Muse:] Thank you, John. Earlier this year, we released our 2022 annual report, which includes the financial results and milestones from last year as well as our updated sustainability metrics. We also recently held our annual shareholder meeting. All of the proposals presented in our proxy were approved, including the reappointment of 3 directors to the Board. We look forward to providing updates on further new developments as the year progresses, And we remain focused on our mission of providing branded medicines to support patient care and improve their quality of life.

Speaker 3

So now let's open the call to any questions you may have.
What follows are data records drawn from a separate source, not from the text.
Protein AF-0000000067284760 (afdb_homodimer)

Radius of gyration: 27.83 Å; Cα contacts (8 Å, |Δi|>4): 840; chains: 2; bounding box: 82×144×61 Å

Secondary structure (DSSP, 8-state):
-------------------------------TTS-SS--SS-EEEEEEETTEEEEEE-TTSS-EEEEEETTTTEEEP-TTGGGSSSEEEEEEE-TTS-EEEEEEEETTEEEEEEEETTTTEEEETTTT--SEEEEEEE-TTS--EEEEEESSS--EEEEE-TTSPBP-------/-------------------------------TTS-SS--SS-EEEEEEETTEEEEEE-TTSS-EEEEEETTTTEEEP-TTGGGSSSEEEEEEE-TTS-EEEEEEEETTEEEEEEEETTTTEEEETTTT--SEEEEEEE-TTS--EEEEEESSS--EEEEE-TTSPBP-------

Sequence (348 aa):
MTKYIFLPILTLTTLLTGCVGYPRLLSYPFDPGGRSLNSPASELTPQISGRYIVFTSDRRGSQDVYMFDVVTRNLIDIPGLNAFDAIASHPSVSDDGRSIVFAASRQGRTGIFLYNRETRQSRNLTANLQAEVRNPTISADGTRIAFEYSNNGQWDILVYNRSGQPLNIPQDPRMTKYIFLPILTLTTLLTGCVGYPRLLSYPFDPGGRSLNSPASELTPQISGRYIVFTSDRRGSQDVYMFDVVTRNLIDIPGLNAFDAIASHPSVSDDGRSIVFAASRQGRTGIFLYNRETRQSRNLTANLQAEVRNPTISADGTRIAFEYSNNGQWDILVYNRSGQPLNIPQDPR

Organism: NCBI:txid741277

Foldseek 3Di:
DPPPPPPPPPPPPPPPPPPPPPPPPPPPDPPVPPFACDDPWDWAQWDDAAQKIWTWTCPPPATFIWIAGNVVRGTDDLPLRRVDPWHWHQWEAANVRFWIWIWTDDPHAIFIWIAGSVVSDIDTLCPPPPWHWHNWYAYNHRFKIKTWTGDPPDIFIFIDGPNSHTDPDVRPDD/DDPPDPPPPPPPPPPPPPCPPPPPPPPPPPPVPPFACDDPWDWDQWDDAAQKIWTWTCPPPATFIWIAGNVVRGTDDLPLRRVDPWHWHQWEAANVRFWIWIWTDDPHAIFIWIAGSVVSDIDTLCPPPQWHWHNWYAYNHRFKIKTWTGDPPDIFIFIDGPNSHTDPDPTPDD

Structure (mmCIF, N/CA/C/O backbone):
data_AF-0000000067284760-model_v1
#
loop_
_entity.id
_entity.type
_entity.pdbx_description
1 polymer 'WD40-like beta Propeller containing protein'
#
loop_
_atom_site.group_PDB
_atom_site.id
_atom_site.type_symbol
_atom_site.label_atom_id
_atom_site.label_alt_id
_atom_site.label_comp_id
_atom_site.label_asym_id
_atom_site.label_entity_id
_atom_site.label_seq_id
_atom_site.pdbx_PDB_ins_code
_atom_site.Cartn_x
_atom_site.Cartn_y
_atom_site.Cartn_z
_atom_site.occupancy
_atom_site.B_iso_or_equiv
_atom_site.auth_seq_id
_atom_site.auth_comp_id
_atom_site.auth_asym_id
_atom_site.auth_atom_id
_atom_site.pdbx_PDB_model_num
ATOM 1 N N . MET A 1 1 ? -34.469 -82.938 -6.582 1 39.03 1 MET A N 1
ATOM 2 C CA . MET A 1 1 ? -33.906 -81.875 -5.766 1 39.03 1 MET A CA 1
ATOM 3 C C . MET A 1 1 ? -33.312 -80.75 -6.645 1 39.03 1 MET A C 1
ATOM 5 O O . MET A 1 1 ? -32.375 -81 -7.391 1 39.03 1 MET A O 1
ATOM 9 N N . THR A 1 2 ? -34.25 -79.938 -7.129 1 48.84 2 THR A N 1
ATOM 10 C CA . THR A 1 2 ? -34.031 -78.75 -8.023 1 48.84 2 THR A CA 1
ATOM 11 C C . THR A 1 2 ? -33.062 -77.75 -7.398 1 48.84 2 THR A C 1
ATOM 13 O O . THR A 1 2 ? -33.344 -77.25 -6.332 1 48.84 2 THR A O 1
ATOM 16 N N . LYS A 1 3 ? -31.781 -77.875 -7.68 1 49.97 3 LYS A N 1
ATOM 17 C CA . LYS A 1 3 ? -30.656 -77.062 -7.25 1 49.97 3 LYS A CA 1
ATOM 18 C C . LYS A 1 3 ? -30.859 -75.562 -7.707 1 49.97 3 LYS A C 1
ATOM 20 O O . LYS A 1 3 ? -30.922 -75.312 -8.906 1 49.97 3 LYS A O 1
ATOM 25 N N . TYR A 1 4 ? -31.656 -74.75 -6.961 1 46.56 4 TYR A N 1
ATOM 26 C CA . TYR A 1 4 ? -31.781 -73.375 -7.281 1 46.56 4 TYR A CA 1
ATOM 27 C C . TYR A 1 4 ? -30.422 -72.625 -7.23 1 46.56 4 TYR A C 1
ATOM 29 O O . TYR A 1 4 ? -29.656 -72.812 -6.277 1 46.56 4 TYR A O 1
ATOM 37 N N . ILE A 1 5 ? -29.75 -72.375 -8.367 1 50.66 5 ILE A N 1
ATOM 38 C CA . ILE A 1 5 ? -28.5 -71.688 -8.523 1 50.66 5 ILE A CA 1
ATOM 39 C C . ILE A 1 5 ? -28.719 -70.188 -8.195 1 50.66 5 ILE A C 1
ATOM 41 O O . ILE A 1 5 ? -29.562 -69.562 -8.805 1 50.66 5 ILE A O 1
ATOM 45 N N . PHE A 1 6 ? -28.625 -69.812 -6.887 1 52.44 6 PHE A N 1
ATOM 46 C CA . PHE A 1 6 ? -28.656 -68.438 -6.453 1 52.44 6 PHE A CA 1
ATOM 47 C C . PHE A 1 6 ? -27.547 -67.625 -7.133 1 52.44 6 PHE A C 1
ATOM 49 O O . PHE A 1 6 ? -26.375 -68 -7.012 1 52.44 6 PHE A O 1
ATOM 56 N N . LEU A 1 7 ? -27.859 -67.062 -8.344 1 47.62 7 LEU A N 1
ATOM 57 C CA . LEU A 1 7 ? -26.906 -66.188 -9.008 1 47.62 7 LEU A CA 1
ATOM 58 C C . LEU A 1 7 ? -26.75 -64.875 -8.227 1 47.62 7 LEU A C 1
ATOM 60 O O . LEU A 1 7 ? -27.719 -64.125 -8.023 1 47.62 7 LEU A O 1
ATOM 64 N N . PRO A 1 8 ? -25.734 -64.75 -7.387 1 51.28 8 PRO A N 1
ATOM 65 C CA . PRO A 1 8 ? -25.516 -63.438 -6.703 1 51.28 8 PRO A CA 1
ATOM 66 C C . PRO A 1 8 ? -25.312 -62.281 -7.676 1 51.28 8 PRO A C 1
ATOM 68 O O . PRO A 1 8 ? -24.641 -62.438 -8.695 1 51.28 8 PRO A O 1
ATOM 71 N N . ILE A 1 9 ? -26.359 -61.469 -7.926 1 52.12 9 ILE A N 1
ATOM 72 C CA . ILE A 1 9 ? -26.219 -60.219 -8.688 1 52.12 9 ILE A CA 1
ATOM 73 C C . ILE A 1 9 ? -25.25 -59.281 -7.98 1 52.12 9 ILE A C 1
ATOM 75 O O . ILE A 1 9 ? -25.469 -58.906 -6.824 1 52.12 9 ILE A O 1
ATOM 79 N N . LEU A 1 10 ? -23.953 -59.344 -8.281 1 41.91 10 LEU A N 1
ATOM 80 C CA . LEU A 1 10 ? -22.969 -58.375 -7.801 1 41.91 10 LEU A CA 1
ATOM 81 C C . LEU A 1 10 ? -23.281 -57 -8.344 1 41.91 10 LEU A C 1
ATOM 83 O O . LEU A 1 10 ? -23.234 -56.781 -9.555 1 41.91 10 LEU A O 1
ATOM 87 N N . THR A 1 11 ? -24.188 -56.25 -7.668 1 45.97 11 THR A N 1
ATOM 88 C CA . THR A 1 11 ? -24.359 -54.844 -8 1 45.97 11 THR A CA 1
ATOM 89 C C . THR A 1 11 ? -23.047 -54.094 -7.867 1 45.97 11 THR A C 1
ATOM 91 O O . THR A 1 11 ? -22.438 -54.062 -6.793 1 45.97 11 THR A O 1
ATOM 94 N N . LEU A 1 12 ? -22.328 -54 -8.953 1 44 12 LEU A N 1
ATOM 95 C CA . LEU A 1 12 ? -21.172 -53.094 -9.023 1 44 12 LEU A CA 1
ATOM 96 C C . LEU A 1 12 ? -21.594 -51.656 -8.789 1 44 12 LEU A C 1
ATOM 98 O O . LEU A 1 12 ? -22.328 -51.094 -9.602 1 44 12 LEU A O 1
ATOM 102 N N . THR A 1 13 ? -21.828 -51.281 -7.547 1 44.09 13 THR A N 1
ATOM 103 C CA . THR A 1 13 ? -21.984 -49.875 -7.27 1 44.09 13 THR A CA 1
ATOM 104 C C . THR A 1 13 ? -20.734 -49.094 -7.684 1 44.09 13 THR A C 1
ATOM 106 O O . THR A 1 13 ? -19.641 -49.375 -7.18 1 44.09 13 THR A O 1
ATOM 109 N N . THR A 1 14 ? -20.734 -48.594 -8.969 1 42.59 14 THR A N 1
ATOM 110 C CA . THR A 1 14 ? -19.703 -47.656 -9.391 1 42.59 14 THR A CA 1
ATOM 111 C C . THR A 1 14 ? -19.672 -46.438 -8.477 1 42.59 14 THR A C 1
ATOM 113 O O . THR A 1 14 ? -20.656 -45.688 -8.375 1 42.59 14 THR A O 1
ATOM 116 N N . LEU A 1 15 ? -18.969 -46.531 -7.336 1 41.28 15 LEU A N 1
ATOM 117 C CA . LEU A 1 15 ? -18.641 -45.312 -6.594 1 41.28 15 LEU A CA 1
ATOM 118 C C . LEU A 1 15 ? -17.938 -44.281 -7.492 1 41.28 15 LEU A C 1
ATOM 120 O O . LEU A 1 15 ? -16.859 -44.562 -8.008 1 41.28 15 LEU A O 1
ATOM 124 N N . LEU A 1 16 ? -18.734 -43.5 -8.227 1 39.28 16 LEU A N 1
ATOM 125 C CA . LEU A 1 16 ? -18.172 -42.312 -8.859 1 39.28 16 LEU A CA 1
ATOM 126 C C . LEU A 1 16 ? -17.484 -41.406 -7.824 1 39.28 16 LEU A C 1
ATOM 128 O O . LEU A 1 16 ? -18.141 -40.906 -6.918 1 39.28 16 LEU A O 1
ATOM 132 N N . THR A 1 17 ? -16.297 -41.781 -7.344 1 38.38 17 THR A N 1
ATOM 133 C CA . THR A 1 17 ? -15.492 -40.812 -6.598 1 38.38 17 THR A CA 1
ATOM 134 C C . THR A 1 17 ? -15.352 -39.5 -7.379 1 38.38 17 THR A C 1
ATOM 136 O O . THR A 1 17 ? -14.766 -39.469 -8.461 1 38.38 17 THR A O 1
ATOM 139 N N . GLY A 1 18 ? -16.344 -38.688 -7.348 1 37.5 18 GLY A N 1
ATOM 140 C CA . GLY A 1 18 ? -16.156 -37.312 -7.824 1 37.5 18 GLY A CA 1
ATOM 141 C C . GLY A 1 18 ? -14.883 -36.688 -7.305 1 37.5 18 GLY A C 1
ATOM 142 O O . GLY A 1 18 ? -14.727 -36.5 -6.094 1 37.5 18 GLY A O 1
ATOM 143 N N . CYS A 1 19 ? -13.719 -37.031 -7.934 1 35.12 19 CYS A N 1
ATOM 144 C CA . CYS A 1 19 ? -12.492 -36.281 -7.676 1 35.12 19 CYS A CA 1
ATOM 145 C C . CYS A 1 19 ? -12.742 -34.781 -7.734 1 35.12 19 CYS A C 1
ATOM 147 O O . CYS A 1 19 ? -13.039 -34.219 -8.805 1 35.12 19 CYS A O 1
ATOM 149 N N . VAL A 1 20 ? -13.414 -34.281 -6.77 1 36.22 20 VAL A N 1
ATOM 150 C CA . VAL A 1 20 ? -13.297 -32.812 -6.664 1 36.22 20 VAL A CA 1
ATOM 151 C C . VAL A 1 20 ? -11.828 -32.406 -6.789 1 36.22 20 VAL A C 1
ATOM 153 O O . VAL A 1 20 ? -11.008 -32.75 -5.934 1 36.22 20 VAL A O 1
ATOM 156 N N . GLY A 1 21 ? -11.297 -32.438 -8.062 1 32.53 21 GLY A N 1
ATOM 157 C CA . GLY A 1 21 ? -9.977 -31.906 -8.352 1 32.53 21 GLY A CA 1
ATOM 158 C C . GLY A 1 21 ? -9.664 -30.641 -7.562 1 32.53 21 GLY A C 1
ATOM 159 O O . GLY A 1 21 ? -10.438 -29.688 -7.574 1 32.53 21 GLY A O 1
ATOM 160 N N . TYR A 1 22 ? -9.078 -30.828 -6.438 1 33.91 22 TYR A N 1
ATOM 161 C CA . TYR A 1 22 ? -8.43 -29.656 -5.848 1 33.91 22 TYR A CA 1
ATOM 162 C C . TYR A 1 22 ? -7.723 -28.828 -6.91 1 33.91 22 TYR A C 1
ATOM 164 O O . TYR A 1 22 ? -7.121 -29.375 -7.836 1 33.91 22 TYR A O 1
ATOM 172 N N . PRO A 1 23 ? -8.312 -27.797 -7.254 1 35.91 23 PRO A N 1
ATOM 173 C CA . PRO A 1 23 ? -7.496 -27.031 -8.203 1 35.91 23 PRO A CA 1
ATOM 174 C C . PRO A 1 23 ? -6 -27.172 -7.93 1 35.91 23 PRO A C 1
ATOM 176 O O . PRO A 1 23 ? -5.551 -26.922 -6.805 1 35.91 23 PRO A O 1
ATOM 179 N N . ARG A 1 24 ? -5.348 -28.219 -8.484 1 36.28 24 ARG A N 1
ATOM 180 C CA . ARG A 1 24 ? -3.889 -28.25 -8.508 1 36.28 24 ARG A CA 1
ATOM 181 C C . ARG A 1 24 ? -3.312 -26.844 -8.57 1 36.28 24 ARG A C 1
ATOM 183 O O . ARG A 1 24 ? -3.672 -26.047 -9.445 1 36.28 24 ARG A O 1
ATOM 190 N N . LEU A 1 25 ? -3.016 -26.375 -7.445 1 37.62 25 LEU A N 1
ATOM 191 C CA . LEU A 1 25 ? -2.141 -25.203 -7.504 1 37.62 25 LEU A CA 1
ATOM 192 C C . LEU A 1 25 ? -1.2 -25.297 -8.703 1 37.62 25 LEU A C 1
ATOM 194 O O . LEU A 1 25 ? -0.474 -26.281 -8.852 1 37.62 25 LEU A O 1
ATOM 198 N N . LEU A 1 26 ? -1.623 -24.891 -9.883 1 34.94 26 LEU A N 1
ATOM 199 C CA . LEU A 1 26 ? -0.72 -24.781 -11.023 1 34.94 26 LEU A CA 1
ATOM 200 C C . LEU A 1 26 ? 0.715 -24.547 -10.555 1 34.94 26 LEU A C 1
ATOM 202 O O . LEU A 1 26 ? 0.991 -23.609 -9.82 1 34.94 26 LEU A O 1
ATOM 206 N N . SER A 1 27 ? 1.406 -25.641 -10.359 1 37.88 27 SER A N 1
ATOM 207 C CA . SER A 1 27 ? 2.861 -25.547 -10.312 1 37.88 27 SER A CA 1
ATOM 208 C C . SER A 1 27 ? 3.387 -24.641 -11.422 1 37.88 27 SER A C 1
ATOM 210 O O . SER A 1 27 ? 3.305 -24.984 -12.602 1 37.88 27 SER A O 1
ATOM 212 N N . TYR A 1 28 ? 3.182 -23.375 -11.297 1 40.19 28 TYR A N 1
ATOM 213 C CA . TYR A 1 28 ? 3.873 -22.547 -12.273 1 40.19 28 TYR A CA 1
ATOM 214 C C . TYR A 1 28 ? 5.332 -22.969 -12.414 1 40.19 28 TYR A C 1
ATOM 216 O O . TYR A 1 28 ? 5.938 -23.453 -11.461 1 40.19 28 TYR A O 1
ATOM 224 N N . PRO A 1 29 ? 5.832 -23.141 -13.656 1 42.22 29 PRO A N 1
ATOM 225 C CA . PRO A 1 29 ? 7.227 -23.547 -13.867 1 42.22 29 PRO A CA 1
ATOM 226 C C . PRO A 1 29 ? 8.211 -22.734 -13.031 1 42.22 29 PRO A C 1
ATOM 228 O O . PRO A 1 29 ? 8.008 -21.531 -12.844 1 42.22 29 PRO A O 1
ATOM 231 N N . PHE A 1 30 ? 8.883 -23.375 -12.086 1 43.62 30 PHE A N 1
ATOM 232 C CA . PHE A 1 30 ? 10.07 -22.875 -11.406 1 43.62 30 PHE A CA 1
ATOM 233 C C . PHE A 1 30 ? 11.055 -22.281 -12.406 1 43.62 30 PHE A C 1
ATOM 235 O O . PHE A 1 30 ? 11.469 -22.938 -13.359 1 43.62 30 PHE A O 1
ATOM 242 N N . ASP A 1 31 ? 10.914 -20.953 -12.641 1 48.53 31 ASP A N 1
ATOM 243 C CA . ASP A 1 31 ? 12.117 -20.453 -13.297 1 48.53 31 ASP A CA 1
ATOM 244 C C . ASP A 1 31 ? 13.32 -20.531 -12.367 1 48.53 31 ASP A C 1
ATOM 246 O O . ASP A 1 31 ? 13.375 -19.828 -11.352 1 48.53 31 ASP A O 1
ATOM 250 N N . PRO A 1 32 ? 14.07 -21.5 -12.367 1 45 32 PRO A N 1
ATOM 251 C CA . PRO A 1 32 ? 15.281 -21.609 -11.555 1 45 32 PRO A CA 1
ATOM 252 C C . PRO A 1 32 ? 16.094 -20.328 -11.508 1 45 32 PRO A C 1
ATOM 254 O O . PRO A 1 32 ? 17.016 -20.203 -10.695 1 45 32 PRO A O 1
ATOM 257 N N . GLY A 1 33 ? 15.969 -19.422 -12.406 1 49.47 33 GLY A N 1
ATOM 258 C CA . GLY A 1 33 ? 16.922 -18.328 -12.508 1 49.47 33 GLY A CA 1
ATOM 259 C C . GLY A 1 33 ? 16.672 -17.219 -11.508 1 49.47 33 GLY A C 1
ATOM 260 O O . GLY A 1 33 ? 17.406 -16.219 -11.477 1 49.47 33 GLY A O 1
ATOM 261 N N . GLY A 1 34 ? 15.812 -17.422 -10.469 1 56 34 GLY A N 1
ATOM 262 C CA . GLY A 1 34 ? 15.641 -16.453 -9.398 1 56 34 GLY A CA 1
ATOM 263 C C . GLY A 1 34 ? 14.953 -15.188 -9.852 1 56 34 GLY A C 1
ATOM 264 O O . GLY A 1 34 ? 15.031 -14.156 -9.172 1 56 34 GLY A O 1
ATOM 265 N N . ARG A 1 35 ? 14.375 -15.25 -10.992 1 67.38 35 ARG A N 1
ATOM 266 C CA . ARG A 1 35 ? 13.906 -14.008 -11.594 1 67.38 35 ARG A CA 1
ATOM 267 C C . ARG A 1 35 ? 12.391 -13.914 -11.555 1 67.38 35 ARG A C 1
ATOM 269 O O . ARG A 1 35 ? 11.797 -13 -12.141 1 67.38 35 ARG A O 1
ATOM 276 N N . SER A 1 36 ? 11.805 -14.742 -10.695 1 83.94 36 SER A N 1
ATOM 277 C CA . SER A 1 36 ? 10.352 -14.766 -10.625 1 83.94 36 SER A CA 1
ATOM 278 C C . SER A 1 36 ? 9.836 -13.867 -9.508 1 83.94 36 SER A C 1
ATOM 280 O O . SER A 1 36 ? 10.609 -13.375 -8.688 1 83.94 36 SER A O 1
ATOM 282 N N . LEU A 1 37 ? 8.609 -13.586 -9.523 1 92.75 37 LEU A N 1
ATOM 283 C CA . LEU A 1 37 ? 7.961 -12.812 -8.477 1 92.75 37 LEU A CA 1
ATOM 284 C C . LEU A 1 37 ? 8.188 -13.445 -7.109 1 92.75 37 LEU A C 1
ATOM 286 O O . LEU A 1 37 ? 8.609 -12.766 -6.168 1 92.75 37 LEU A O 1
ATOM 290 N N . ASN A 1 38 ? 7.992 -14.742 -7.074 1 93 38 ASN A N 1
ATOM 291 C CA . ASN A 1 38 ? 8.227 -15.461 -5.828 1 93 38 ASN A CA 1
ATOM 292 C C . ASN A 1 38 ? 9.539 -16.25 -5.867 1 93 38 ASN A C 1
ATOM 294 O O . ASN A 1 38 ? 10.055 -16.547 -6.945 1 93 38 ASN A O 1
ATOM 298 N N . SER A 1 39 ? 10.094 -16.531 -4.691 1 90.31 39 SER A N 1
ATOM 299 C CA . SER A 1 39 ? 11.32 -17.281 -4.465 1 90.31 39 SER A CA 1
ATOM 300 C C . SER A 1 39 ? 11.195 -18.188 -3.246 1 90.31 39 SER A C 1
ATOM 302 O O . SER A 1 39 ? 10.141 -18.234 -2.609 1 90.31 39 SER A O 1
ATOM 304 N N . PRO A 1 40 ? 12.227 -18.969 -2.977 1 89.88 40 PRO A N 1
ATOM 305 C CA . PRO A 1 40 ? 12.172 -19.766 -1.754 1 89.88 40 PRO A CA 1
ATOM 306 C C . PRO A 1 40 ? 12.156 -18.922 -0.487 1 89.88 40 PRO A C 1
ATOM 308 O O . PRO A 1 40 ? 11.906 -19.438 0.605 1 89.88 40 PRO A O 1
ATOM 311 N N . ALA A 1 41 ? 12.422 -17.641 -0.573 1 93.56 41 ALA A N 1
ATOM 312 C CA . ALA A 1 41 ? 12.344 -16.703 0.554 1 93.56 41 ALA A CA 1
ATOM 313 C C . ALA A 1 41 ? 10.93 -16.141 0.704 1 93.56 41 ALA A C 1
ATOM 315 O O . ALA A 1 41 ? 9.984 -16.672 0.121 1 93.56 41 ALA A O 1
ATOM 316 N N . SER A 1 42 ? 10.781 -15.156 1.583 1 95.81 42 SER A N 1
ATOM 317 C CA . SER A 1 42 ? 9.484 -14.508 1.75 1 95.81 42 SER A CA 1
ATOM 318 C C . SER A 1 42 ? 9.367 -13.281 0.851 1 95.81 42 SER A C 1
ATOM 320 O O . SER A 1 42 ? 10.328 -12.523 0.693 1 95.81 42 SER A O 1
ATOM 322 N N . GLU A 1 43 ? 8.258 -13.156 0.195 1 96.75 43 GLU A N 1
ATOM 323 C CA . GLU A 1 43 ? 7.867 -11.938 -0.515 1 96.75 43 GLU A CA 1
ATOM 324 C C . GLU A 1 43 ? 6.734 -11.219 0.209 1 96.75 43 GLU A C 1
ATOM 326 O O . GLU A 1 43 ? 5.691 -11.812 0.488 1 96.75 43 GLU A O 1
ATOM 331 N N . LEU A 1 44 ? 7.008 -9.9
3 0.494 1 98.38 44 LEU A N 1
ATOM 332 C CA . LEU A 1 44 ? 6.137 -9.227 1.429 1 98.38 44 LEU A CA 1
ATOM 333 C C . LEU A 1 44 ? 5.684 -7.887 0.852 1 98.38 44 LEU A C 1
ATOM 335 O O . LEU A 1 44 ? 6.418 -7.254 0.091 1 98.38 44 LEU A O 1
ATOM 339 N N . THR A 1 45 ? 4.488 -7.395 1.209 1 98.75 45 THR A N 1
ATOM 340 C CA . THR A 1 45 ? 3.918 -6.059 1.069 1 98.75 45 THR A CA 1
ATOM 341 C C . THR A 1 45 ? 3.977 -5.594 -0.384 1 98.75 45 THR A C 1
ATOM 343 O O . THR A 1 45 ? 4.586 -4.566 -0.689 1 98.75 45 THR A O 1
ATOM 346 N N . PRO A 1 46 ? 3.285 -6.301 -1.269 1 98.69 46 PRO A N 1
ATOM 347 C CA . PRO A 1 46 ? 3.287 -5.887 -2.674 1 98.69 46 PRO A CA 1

Operator, please proceed.

Operator

Thank you, sir. Ladies and gentlemen, that concludes the company's presentation and we will now open the call for any questions.

Speaker 3

Well, thanks everyone for joining today's call. We understand that many of you prefer a private discussion with management. And if so, please just reach out to us and we'll be happy to get such a call scheduled for you. As always, we appreciate your time and your interest in Cumberland and we look forward to providing another update in the coming months.

Operator

Thank you, sir. Ladies and gentlemen, that concludes today's call. If you would like to listen to a replay of the discussion, please visit the Investor Relations section of Cumberland's website. I would now like to thank you for your participation. You may now disconnect.